Nie chcę tutaj się rozpisywać na temat politycznych celów takiego pomysłu, jego konsekwencji, możliwości czy wyrachowania, bo to są rzeczy dość oczywiste. Zastanawiam nad jeszcze jedną rzeczą, która gdzieś już padła w internecie, ale jakoś przeszła bez echa. Prezydent Łodzi, Jerzy Kropiwnicki postanowił przeprowadzić obywatelską inicjatywę ustawodawczą mającą na celu wprowadzenie do kalendarza Święta Trzech Króli. Inicjatywa dobrze zorganizowana i chwytliwa, bo za pierwszym podejściem udało się bez problemu zebrać ponad pół miliona podpisów, czyli wystarczająco do zainicjowania referendum.

Pomysł jaki tutaj dubluję to pomysł połączenia referendum w sprawie Święta Trzech Króli z referendum w sprawie wprowadzenia JOW. Pierwsza sprawa zabezpieczy frekwencję, druga sprawa załatwi sprawę. Czy ktokolwiek kontaktował się z Prezydentem Łodzi, by zapytać go o jego opinię na taki pomysł? Dlaczego nie można połączyć tych dwu spraw w jednym referendum? Kropiwnicki boi się konkurencji?

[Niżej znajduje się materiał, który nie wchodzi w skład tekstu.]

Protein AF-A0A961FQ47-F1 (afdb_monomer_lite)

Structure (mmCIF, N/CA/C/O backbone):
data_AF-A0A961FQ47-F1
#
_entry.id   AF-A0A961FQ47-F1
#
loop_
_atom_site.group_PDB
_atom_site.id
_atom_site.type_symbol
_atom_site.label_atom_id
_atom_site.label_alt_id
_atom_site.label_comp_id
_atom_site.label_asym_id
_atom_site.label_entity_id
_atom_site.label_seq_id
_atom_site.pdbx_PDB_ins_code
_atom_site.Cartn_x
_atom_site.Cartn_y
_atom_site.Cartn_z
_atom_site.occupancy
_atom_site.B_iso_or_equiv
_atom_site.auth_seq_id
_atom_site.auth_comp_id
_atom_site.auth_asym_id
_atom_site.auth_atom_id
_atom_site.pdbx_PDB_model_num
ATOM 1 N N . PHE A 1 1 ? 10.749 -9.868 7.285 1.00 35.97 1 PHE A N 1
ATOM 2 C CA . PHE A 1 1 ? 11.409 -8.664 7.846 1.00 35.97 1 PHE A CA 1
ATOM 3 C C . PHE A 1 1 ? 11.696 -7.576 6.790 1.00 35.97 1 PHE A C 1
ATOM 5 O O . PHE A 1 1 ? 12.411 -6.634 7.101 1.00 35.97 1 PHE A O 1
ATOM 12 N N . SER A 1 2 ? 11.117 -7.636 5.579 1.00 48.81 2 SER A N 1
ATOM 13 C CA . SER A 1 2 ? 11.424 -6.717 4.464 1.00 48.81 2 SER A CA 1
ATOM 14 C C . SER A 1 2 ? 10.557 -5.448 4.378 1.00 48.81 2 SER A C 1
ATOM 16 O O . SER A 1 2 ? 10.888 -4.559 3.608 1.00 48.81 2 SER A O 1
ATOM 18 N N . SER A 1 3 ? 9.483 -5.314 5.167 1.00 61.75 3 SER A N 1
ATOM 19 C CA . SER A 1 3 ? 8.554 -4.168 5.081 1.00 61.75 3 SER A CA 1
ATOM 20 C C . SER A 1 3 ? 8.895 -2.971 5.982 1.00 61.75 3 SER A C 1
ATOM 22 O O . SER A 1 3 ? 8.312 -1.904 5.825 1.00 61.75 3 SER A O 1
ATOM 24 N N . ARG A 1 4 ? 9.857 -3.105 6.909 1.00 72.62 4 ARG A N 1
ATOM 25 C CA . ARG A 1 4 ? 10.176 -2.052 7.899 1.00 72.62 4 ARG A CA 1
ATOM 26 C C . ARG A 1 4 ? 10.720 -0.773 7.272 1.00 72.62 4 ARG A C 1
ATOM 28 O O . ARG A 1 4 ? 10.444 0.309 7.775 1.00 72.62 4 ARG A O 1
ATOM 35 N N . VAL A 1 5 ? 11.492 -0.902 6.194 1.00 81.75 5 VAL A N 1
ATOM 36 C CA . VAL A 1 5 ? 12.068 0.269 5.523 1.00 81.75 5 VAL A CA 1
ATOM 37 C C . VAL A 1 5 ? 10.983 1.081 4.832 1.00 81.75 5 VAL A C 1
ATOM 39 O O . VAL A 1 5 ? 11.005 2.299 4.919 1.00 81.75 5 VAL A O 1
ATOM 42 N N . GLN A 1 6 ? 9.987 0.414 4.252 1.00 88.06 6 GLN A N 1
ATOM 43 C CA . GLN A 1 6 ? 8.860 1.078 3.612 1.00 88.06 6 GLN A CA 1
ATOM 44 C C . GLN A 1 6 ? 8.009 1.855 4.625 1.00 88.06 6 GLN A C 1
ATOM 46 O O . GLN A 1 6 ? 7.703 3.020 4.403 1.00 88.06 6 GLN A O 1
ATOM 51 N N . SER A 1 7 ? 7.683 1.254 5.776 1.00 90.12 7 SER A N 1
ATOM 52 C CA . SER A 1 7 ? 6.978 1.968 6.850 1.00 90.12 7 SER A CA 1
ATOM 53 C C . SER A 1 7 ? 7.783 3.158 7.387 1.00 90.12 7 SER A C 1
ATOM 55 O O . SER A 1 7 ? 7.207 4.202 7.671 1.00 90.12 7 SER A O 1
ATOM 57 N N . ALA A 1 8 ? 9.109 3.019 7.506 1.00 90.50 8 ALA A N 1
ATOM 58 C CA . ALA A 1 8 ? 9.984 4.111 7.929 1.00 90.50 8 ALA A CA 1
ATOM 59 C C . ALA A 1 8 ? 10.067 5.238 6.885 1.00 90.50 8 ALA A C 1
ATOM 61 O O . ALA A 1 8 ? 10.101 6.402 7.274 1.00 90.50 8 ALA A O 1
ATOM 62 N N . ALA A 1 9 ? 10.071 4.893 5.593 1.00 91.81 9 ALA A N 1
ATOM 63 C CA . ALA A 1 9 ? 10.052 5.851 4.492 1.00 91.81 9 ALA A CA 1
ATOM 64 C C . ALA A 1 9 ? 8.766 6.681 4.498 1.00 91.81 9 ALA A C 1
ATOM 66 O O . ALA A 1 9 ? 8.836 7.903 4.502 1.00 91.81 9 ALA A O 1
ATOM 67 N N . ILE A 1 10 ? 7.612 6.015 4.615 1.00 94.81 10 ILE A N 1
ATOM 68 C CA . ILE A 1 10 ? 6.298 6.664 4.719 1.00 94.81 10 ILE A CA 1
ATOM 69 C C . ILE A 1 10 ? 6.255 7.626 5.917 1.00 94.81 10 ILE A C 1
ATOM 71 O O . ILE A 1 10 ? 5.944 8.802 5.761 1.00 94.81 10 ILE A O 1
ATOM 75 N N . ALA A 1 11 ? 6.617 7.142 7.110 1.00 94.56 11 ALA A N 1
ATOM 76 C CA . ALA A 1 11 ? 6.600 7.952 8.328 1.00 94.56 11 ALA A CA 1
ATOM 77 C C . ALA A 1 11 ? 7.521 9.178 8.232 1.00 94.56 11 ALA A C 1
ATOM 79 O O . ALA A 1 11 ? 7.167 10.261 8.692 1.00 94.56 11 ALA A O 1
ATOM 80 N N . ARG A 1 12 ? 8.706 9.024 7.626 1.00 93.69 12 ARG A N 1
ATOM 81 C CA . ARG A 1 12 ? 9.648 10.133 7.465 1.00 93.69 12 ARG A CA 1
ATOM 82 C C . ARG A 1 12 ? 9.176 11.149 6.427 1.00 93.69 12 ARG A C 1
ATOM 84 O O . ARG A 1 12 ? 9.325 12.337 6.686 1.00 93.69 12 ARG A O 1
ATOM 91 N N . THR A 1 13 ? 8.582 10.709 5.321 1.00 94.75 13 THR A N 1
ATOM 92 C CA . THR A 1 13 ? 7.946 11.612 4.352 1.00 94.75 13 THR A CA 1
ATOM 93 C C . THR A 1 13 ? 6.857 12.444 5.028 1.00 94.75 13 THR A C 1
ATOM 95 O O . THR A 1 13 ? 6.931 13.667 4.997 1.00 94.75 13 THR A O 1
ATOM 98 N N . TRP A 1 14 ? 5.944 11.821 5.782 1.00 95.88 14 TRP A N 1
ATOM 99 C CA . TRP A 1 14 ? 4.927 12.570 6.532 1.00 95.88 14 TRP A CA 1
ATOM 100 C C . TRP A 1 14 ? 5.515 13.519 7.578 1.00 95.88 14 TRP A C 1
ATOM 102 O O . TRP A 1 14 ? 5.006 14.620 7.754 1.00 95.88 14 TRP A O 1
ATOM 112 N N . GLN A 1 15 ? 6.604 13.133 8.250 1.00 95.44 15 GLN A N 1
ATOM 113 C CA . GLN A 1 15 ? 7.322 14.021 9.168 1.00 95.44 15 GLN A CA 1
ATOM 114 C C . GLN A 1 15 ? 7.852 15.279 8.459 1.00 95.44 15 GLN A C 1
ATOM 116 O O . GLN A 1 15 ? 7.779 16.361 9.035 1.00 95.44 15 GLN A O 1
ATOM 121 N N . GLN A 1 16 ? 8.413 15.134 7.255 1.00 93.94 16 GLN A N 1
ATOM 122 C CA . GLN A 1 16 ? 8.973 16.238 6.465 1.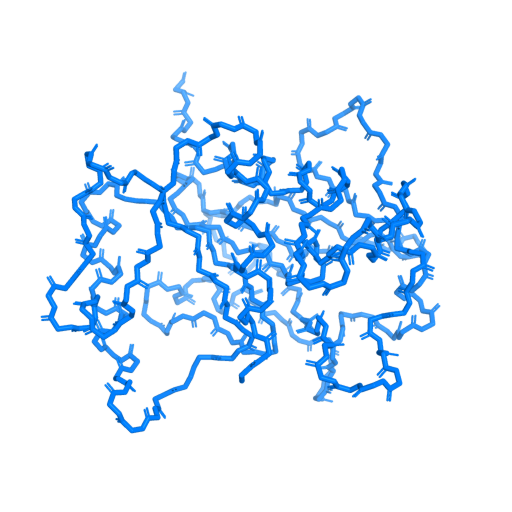00 93.94 16 GLN A CA 1
ATOM 123 C C . GLN A 1 16 ? 7.888 17.143 5.877 1.00 93.94 16 GLN A C 1
ATOM 125 O O . GLN A 1 16 ? 8.077 18.352 5.803 1.00 93.94 16 GLN A O 1
ATOM 130 N N . GLU A 1 17 ? 6.753 16.562 5.497 1.00 94.75 17 GLU A N 1
ATOM 131 C CA . GLU A 1 17 ? 5.585 17.267 4.956 1.00 94.75 17 GLU A CA 1
ATOM 132 C C . GLU A 1 17 ? 4.657 17.823 6.045 1.00 94.75 17 GLU A C 1
ATOM 134 O O . GLU A 1 17 ? 3.581 18.329 5.740 1.00 94.75 17 GLU A O 1
ATOM 139 N N . GLU A 1 18 ? 5.039 17.693 7.319 1.00 95.50 18 GLU A N 1
ATOM 140 C CA . GLU A 1 18 ? 4.232 18.098 8.477 1.00 95.50 18 GLU A CA 1
ATOM 141 C C . GLU A 1 18 ? 2.834 17.441 8.512 1.00 95.50 18 GLU A C 1
ATOM 143 O O . GLU A 1 18 ? 1.900 17.940 9.143 1.00 95.50 18 GLU A O 1
ATOM 148 N N . THR A 1 19 ? 2.688 16.277 7.873 1.00 93.62 19 THR A N 1
ATOM 149 C CA . THR A 1 19 ? 1.457 15.486 7.892 1.00 93.62 19 THR A CA 1
ATOM 150 C C . THR A 1 19 ? 1.335 14.759 9.234 1.00 93.62 19 THR A C 1
ATOM 152 O O . THR A 1 19 ? 2.235 14.000 9.602 1.00 93.62 19 THR A O 1
ATOM 155 N N . PRO A 1 20 ? 0.229 14.924 9.987 1.00 93.81 20 PRO A N 1
ATOM 156 C CA . PRO A 1 20 ? 0.043 14.226 11.255 1.00 93.81 20 PRO A CA 1
ATOM 157 C C . PRO A 1 20 ? 0.012 12.705 11.077 1.00 93.81 20 PRO A C 1
ATOM 159 O O . PRO A 1 20 ? -0.804 12.169 10.327 1.00 93.81 20 PRO A O 1
ATOM 162 N N . TYR A 1 21 ? 0.864 12.002 11.821 1.00 95.31 21 TYR A N 1
ATOM 163 C CA . TYR A 1 21 ? 0.913 10.543 11.833 1.00 95.31 21 TYR A CA 1
ATOM 164 C C . TYR A 1 21 ? 1.305 10.010 13.214 1.00 95.31 21 TYR A C 1
ATOM 166 O O . TYR A 1 21 ? 1.860 10.724 14.049 1.00 95.31 21 TYR A O 1
ATOM 174 N N . ALA A 1 22 ? 1.048 8.724 13.442 1.00 94.62 22 ALA A N 1
ATOM 175 C CA . ALA A 1 22 ? 1.608 7.986 14.565 1.00 94.62 22 ALA A CA 1
ATOM 176 C C . ALA A 1 22 ? 2.001 6.578 14.111 1.00 94.62 22 ALA A C 1
ATOM 178 O O . ALA A 1 22 ? 1.349 5.982 13.253 1.00 94.62 22 ALA A O 1
ATOM 179 N N . THR A 1 23 ? 3.077 6.042 14.687 1.00 93.56 23 THR A N 1
ATOM 180 C CA . THR A 1 23 ? 3.450 4.637 14.494 1.00 93.56 23 THR A CA 1
ATOM 181 C C . THR A 1 23 ? 2.843 3.795 15.608 1.00 93.56 23 THR A C 1
ATOM 183 O O . THR A 1 23 ? 2.747 4.235 16.751 1.00 93.56 23 THR A O 1
ATOM 186 N N . LEU A 1 24 ? 2.403 2.586 15.264 1.00 91.06 24 LEU A N 1
ATOM 187 C CA . LEU A 1 24 ? 1.736 1.681 16.194 1.00 91.06 24 LEU A CA 1
ATOM 188 C C . LEU A 1 24 ? 2.635 0.488 16.508 1.00 91.06 24 LEU A C 1
ATOM 190 O O . LEU A 1 24 ? 3.229 -0.113 15.606 1.00 91.06 24 LEU A O 1
ATOM 194 N N . ASP A 1 25 ? 2.690 0.102 17.781 1.00 88.75 25 ASP A N 1
ATOM 195 C CA . ASP A 1 25 ? 3.260 -1.182 18.166 1.00 88.75 25 ASP A CA 1
ATOM 196 C C . ASP A 1 25 ? 2.245 -2.288 17.871 1.00 88.75 25 ASP A C 1
ATOM 198 O O . ASP A 1 25 ? 1.204 -2.402 18.518 1.00 88.75 25 ASP A O 1
ATOM 202 N N . LEU A 1 26 ? 2.567 -3.150 16.906 1.00 86.12 26 LEU A N 1
ATOM 203 C CA . LEU A 1 26 ? 1.707 -4.268 16.527 1.00 86.12 26 LEU A CA 1
ATOM 204 C C . LEU A 1 26 ? 1.328 -5.151 17.727 1.00 86.12 26 LEU A C 1
ATOM 206 O O . LEU A 1 26 ? 0.236 -5.705 17.747 1.00 86.12 26 LEU A O 1
ATOM 210 N N . ARG A 1 27 ? 2.188 -5.278 18.743 1.00 86.75 27 ARG A N 1
ATOM 211 C CA . ARG A 1 27 ? 1.891 -6.082 19.940 1.00 86.75 27 ARG A CA 1
ATOM 212 C C . ARG A 1 27 ? 0.730 -5.504 20.742 1.00 86.75 27 ARG A C 1
ATOM 214 O O . ARG A 1 27 ? -0.094 -6.270 21.230 1.00 86.75 27 ARG A O 1
ATOM 221 N N . GLU A 1 28 ? 0.658 -4.181 20.843 1.00 90.25 28 GLU A N 1
ATOM 222 C CA . GLU A 1 28 ? -0.454 -3.482 21.490 1.00 90.25 28 GLU A CA 1
ATOM 223 C C . GLU A 1 28 ? -1.726 -3.629 20.661 1.00 90.25 28 GLU A C 1
ATOM 225 O O . GLU A 1 28 ? -2.786 -3.912 21.206 1.00 90.25 28 GLU A O 1
ATOM 230 N N . MET A 1 29 ? -1.614 -3.554 19.332 1.00 92.12 29 MET A N 1
ATOM 231 C CA . MET A 1 29 ? -2.769 -3.734 18.446 1.00 92.12 29 MET A CA 1
ATOM 232 C C . MET A 1 29 ? -3.333 -5.152 18.515 1.00 92.12 29 MET A C 1
ATOM 234 O O . MET A 1 29 ? -4.538 -5.343 18.380 1.00 92.12 29 MET A O 1
ATOM 238 N N . LEU A 1 30 ? -2.487 -6.156 18.753 1.00 89.62 30 LEU A N 1
ATOM 239 C CA . LEU A 1 30 ? -2.905 -7.547 18.933 1.00 89.62 30 LEU A CA 1
ATOM 240 C C . LEU A 1 30 ? -3.620 -7.781 20.273 1.00 89.62 30 LEU A C 1
ATOM 242 O O . LEU A 1 30 ? -4.571 -8.564 20.318 1.00 89.62 30 LEU A O 1
ATOM 246 N N . SER A 1 31 ? -3.180 -7.128 21.354 1.00 89.62 31 SER A N 1
ATOM 247 C CA . SER A 1 31 ? -3.723 -7.341 22.704 1.00 89.62 31 SER A CA 1
ATOM 248 C C . SER A 1 31 ? -4.880 -6.405 23.064 1.00 89.62 31 SER A C 1
ATOM 250 O O . SER A 1 31 ? -5.835 -6.851 23.696 1.00 89.62 31 SER A O 1
ATOM 252 N N . GLY A 1 32 ? -4.801 -5.133 22.669 1.00 87.69 32 GLY A N 1
ATOM 253 C CA . GLY A 1 32 ? -5.725 -4.060 23.048 1.00 87.69 32 GLY A CA 1
ATOM 254 C C . GLY A 1 32 ? -6.590 -3.517 21.910 1.00 87.69 32 GLY A C 1
ATOM 255 O O . GLY A 1 32 ? -7.507 -2.746 22.175 1.00 87.69 32 GLY A O 1
ATOM 256 N N . GLY A 1 33 ? -6.342 -3.940 20.668 1.00 93.00 33 GLY A N 1
ATOM 257 C CA . GLY A 1 33 ? -7.038 -3.424 19.488 1.00 93.00 33 GLY A CA 1
ATOM 258 C C . GLY A 1 33 ? -6.433 -2.127 18.949 1.00 93.00 33 GLY A C 1
ATOM 259 O O . GLY A 1 33 ? -5.430 -1.632 19.460 1.00 93.00 33 GLY A O 1
ATOM 260 N N . PHE A 1 34 ? -7.026 -1.602 17.877 1.00 95.25 34 PHE A N 1
ATOM 261 C CA . PHE A 1 34 ? -6.578 -0.359 17.246 1.00 95.25 34 PHE A CA 1
ATOM 262 C C . PHE A 1 34 ? -7.156 0.882 17.941 1.00 95.25 34 PHE A C 1
ATOM 264 O O . PHE A 1 34 ? -8.212 0.786 18.573 1.00 95.25 34 PHE A O 1
ATOM 271 N N . PRO A 1 35 ? -6.504 2.056 17.819 1.00 94.38 35 PRO A N 1
ATOM 272 C CA . PRO A 1 35 ? -7.080 3.316 18.273 1.00 94.38 35 PRO A CA 1
ATOM 273 C C . PRO A 1 35 ? -8.447 3.584 17.633 1.00 94.38 35 PRO A C 1
ATOM 275 O O . PRO A 1 35 ? -8.725 3.124 16.525 1.00 94.38 35 PRO A O 1
ATOM 278 N N . SER A 1 36 ? -9.284 4.371 18.315 1.00 95.12 36 SER A N 1
ATOM 279 C CA . SER A 1 36 ? -10.580 4.797 17.773 1.00 95.12 36 SER A CA 1
ATOM 280 C C . SER A 1 36 ? -10.409 5.487 16.409 1.00 95.12 36 SER A C 1
ATOM 282 O O . SER A 1 36 ? -9.526 6.345 16.291 1.00 95.12 36 SER A O 1
ATOM 284 N N . PRO A 1 37 ? -11.272 5.202 15.415 1.00 95.81 37 PRO A N 1
ATOM 285 C CA . PRO A 1 37 ? -11.308 5.923 14.142 1.00 95.81 37 PRO A CA 1
ATOM 286 C C . PRO A 1 37 ? -11.453 7.445 14.266 1.00 95.81 37 PRO A C 1
ATOM 288 O O . PRO A 1 37 ? -11.002 8.168 13.387 1.00 95.81 37 PRO A O 1
ATOM 291 N N . GLU A 1 38 ? -12.020 7.953 15.365 1.00 93.94 38 GLU A N 1
ATOM 292 C CA . GLU A 1 38 ? -12.079 9.398 15.634 1.00 93.94 38 GLU A CA 1
ATOM 293 C C . GLU A 1 38 ? -10.679 10.004 15.836 1.00 93.94 38 GLU A C 1
ATOM 295 O O . GLU A 1 38 ? -10.380 11.082 15.329 1.00 93.94 38 GLU A O 1
ATOM 300 N N . ALA A 1 39 ? -9.799 9.289 16.543 1.00 93.88 39 ALA A N 1
ATOM 301 C CA . ALA A 1 39 ? -8.424 9.719 16.789 1.00 93.88 39 ALA A CA 1
ATOM 302 C C . ALA A 1 39 ? -7.476 9.329 15.644 1.00 93.88 39 ALA A C 1
ATOM 304 O O . ALA A 1 39 ? -6.496 10.020 15.376 1.00 93.88 39 ALA A O 1
ATOM 305 N N . MET A 1 40 ? -7.749 8.204 14.982 1.00 94.81 40 MET A N 1
ATOM 306 C CA . MET A 1 40 ? -6.938 7.669 13.896 1.00 94.81 40 MET A CA 1
ATOM 307 C C . MET A 1 40 ? -7.852 7.123 12.794 1.00 94.81 40 MET A C 1
ATOM 309 O O . MET A 1 40 ? -8.142 5.929 12.783 1.00 94.81 40 MET A O 1
ATOM 313 N N . PRO A 1 41 ? -8.310 7.966 11.853 1.00 94.69 41 PRO A N 1
ATOM 314 C CA . PRO A 1 41 ? -9.328 7.583 10.868 1.00 94.69 41 PRO A CA 1
ATOM 315 C C . PRO A 1 41 ? -8.811 6.674 9.752 1.00 94.69 41 PRO A C 1
ATOM 317 O O . PRO A 1 41 ? -9.604 6.039 9.059 1.00 94.69 41 PRO A O 1
ATOM 320 N N . ARG A 1 42 ? -7.490 6.632 9.541 1.00 95.56 42 ARG A N 1
ATOM 321 C CA . ARG A 1 42 ? -6.846 5.848 8.483 1.00 95.56 42 ARG A CA 1
ATOM 322 C C . ARG A 1 42 ? -5.640 5.104 9.040 1.00 95.56 42 ARG A C 1
ATOM 324 O O . ARG A 1 42 ? -4.811 5.698 9.727 1.00 95.56 42 ARG A O 1
ATOM 331 N N . LEU A 1 43 ? -5.523 3.830 8.684 1.00 96.06 43 LEU A N 1
ATOM 332 C CA . LEU A 1 43 ? -4.372 2.979 8.960 1.00 96.06 43 LEU A CA 1
ATOM 333 C C . LEU A 1 43 ? -3.664 2.612 7.660 1.00 96.06 43 LEU A C 1
ATOM 335 O O . LEU A 1 43 ? -4.303 2.206 6.694 1.00 96.06 43 LEU A O 1
ATOM 339 N N . VAL A 1 44 ? -2.334 2.685 7.668 1.00 96.31 44 VAL A N 1
ATOM 340 C CA . VAL A 1 44 ? -1.487 2.157 6.594 1.00 96.31 44 VAL A CA 1
ATOM 341 C C . VAL A 1 44 ? -0.708 0.967 7.134 1.00 96.31 44 VAL A C 1
ATOM 343 O O . VAL A 1 44 ? 0.130 1.111 8.025 1.00 96.31 44 VAL A O 1
ATOM 346 N N . ILE A 1 45 ? -0.981 -0.221 6.600 1.00 94.38 45 ILE A N 1
ATOM 347 C CA . ILE A 1 45 ? -0.330 -1.467 7.002 1.00 94.38 45 ILE A CA 1
ATOM 348 C C . ILE A 1 45 ? 0.552 -1.949 5.855 1.00 94.38 45 ILE A C 1
ATOM 350 O O . ILE A 1 45 ? 0.054 -2.307 4.794 1.00 94.38 45 ILE A O 1
ATOM 354 N N . VAL A 1 46 ? 1.869 -2.001 6.078 1.00 92.19 46 VAL A N 1
ATOM 355 C CA . VAL A 1 46 ? 2.820 -2.552 5.101 1.00 92.19 46 VAL A CA 1
ATOM 356 C C . VAL A 1 46 ? 3.218 -3.970 5.493 1.00 92.19 46 VAL A C 1
ATOM 358 O O . VAL A 1 46 ? 3.987 -4.187 6.437 1.00 92.19 46 VAL A O 1
ATOM 361 N N . ALA A 1 47 ? 2.738 -4.951 4.734 1.00 87.25 47 ALA A N 1
ATOM 362 C CA . ALA A 1 47 ? 2.948 -6.361 5.024 1.00 87.25 47 ALA A CA 1
ATOM 363 C C . ALA A 1 47 ? 3.378 -7.126 3.768 1.00 87.25 47 ALA A C 1
ATOM 365 O O . ALA A 1 47 ? 2.564 -7.536 2.946 1.00 87.25 47 ALA A O 1
ATOM 366 N N . SER A 1 48 ? 4.684 -7.395 3.651 1.00 79.00 48 SER A N 1
ATOM 367 C CA . SER A 1 48 ? 5.203 -8.226 2.556 1.00 79.00 48 SER A CA 1
ATOM 368 C C . SER A 1 48 ? 4.777 -9.693 2.671 1.00 79.00 48 SER A C 1
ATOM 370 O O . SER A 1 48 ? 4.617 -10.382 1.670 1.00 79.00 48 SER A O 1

Niekorzystne jest skojarzenie Trzech Króli z JOW? Dlaczego? Bo KMB i JOW to tu trzy litery i tu trzy litery? Czy też może pomysłodawcy JOW nie chcą podczepiać się pod inicjatywę Kropiwnickiego, bo w innych kwestiach się z nim nie zgadzają? Dlaczego tak, wydawałoby się, oczywisty pomysł nie doczekał się choćby konsultacji? A jeśli się doczekał, to dlaczego nie wypalił?

Średnia ocena
(głosy: 0)

komentarze

Ja nie wiem

Tak jak i pan, co na to Kropiwnicki?
Wiem jednak, że pisanie tekstów tak że w drugim akapicie rozrastają się dzieki linkom i odnośnikom do objetości broszury jest antypisaniem.
Bo i co mnie obchodzi Mazowsze w powiązaniu z JOW i Kropiwnickim?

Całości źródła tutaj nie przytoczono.